Einen schönen guten Tag allerseits,

nach einiger Zeit bei Google und auch hier im Forum zu allmöglichen Stichwörtern habe ich mich entschlossen einfach mal anzufragen und ein wenig Hilfe zu erbetteln 

Kurzer Abriss des Problems:
Ich bin dabei ein JSP/Servlet-Konstrukt ins Leben zu rufen. Das ganze läuft erstmal soweit ganz gut.
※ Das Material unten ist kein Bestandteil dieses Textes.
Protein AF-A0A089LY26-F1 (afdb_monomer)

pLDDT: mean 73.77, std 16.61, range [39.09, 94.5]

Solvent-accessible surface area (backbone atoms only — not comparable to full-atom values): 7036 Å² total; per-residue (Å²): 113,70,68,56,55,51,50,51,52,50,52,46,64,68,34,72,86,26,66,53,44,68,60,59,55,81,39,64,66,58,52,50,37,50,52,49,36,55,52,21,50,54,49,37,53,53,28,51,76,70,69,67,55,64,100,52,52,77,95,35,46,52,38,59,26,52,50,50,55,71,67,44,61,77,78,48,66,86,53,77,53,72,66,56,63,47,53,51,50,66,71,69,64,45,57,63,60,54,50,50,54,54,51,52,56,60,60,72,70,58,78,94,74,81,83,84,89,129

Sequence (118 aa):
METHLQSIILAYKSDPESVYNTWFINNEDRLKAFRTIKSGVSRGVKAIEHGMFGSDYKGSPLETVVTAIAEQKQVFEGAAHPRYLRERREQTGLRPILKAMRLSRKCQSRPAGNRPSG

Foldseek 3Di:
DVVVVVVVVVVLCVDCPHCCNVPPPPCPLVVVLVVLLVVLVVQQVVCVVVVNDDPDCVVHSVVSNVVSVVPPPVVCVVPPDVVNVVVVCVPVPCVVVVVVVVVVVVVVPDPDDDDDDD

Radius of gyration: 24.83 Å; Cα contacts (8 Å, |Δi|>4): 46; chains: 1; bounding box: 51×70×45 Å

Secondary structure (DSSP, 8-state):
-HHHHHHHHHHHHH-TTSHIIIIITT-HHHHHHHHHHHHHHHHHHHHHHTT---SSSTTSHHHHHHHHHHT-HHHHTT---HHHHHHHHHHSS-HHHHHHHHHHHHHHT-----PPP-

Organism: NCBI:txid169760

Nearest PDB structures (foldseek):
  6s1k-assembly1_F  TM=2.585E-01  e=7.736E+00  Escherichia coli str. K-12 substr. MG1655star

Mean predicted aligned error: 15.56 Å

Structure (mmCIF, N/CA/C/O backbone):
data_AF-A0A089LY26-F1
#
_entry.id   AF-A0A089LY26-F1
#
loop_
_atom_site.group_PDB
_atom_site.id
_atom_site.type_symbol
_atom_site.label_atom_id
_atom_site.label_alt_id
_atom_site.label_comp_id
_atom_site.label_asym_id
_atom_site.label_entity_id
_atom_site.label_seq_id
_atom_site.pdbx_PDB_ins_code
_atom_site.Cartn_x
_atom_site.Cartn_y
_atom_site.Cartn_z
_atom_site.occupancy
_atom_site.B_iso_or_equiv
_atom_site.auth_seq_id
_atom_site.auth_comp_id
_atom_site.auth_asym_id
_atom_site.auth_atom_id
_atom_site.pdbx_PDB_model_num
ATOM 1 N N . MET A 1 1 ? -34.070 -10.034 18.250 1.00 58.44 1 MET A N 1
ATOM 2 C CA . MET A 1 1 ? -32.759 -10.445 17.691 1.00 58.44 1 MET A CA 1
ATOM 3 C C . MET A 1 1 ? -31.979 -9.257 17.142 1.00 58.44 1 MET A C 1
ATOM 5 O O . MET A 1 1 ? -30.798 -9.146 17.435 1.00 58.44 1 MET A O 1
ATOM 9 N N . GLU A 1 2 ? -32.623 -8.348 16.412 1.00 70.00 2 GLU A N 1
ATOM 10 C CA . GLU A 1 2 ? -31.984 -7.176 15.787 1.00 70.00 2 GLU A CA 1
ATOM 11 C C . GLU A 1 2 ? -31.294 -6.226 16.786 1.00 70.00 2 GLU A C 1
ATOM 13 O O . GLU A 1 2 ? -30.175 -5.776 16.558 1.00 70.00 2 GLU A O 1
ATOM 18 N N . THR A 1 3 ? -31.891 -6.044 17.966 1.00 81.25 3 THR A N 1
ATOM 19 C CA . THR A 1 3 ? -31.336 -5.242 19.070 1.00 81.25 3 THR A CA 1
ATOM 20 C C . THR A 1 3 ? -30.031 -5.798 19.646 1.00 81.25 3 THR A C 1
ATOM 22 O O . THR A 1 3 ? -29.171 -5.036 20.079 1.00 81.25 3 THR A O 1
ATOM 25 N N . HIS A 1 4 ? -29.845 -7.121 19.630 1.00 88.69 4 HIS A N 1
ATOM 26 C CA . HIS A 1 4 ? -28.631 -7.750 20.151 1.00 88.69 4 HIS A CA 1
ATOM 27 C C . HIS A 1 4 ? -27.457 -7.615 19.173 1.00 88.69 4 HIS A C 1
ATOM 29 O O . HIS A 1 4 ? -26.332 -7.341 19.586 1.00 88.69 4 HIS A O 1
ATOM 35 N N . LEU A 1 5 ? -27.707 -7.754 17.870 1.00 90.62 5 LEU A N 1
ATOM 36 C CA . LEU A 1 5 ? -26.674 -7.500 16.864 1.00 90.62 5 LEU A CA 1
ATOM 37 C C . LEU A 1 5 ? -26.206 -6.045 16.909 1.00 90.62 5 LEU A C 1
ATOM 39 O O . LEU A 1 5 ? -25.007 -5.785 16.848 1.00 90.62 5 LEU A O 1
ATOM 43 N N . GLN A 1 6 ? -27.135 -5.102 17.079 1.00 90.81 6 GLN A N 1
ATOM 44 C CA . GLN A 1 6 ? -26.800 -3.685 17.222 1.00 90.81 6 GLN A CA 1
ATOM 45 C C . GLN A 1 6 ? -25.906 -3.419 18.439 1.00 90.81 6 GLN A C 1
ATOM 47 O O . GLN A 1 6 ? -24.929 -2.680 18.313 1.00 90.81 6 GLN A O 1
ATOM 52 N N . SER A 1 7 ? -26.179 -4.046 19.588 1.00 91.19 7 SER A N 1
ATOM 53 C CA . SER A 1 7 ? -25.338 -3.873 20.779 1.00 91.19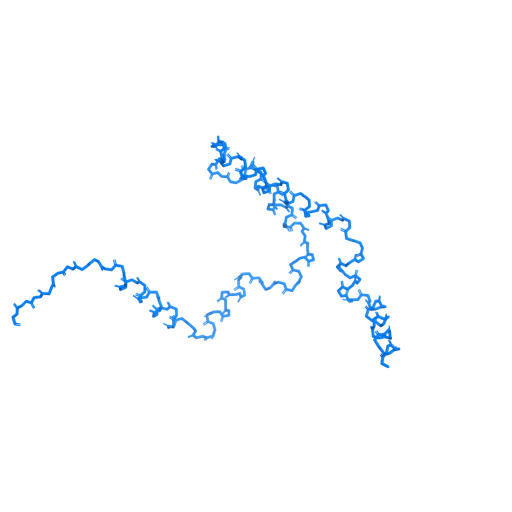 7 SER A CA 1
ATOM 54 C C . SER A 1 7 ? -23.938 -4.465 20.602 1.00 91.19 7 SER A C 1
ATOM 56 O O . SER A 1 7 ? -22.964 -3.824 20.992 1.00 91.19 7 SER A O 1
ATOM 58 N N . ILE A 1 8 ? -23.811 -5.623 19.943 1.00 92.12 8 ILE A N 1
ATOM 59 C CA . ILE A 1 8 ? -22.508 -6.225 19.610 1.00 92.12 8 ILE A CA 1
ATOM 60 C C . ILE A 1 8 ? -21.718 -5.316 18.665 1.00 92.12 8 ILE A C 1
ATOM 62 O O . ILE A 1 8 ? -20.533 -5.077 18.886 1.00 92.12 8 ILE A O 1
ATOM 66 N N . ILE A 1 9 ? -22.363 -4.785 17.623 1.00 90.25 9 ILE A N 1
ATOM 67 C CA . ILE A 1 9 ? -21.709 -3.892 16.660 1.00 90.25 9 ILE A CA 1
ATOM 68 C C . ILE A 1 9 ? -21.232 -2.615 17.354 1.00 90.25 9 ILE A C 1
ATOM 70 O O . ILE A 1 9 ? -20.121 -2.160 17.091 1.00 90.25 9 ILE A O 1
ATOM 74 N N . LEU A 1 10 ? -22.044 -2.037 18.241 1.00 90.81 10 LEU A N 1
ATOM 75 C CA . LEU A 1 10 ? -21.660 -0.848 19.001 1.00 90.81 10 LEU A CA 1
ATOM 76 C C . LEU A 1 10 ? -20.495 -1.134 19.949 1.00 90.81 10 LEU A C 1
ATOM 78 O O . LEU A 1 10 ? -19.536 -0.368 19.950 1.00 90.81 10 LEU A O 1
ATOM 82 N N . ALA A 1 11 ? -20.533 -2.252 20.679 1.00 90.25 11 ALA A N 1
ATOM 83 C CA . ALA A 1 11 ? -19.433 -2.673 21.543 1.00 90.25 11 ALA A CA 1
ATOM 84 C C . ALA A 1 11 ? -18.132 -2.853 20.7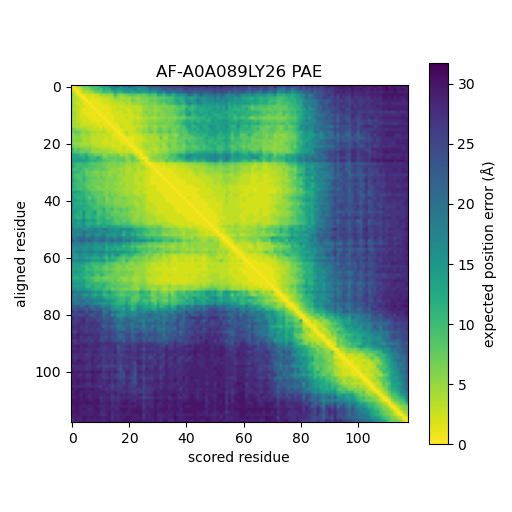42 1.00 90.25 11 ALA A C 1
ATOM 86 O O . ALA A 1 11 ? -17.097 -2.297 21.106 1.00 90.25 11 ALA A O 1
ATOM 87 N N . TYR A 1 12 ? -18.209 -3.528 19.592 1.00 88.94 12 TYR A N 1
ATOM 88 C CA . TYR A 1 12 ? -17.074 -3.728 18.694 1.00 88.94 12 TYR A CA 1
ATOM 89 C C . TYR A 1 12 ? -16.515 -2.412 18.136 1.00 88.94 12 TYR A C 1
ATOM 91 O O . TYR A 1 12 ? -15.305 -2.245 18.058 1.00 88.94 12 TYR A O 1
ATOM 99 N N . LYS A 1 13 ? -17.373 -1.448 17.782 1.00 87.38 13 LYS A N 1
ATOM 100 C CA . LYS A 1 13 ? -16.932 -0.116 17.333 1.00 87.38 13 LYS A CA 1
ATOM 101 C C . LYS A 1 13 ? -16.384 0.753 18.465 1.00 87.38 13 LYS A C 1
ATOM 103 O O . LYS A 1 13 ? -15.593 1.650 18.193 1.00 87.38 13 LYS A O 1
ATOM 108 N N . SER A 1 14 ? -16.828 0.536 19.702 1.00 88.69 14 SER A N 1
ATOM 109 C CA . SER A 1 14 ? -16.368 1.299 20.867 1.00 88.69 14 SER A CA 1
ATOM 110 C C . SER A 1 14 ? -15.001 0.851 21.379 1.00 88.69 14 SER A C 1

Jetzt bin ich an dem Punkt angekommen, an dem ich die Ergebnisse in einem Applet darstellen möchte (Applet auf Grund der benötigten Interaktionen, die der Nutzer noch haben muss).
Jetzt zum Problem, was an sich wohl eher lachhaft ist, aber mich derzeit zur Verzweiflung bringt: Ich bekomme das Applet einfach nicht eingebunden...

Position der JSP: /WebContent/jsp/Result.jsp
Position des Applets: /WebContent/resources/jars/Applet.jar
Das Applet ist dann im Paket "gui" zu finden.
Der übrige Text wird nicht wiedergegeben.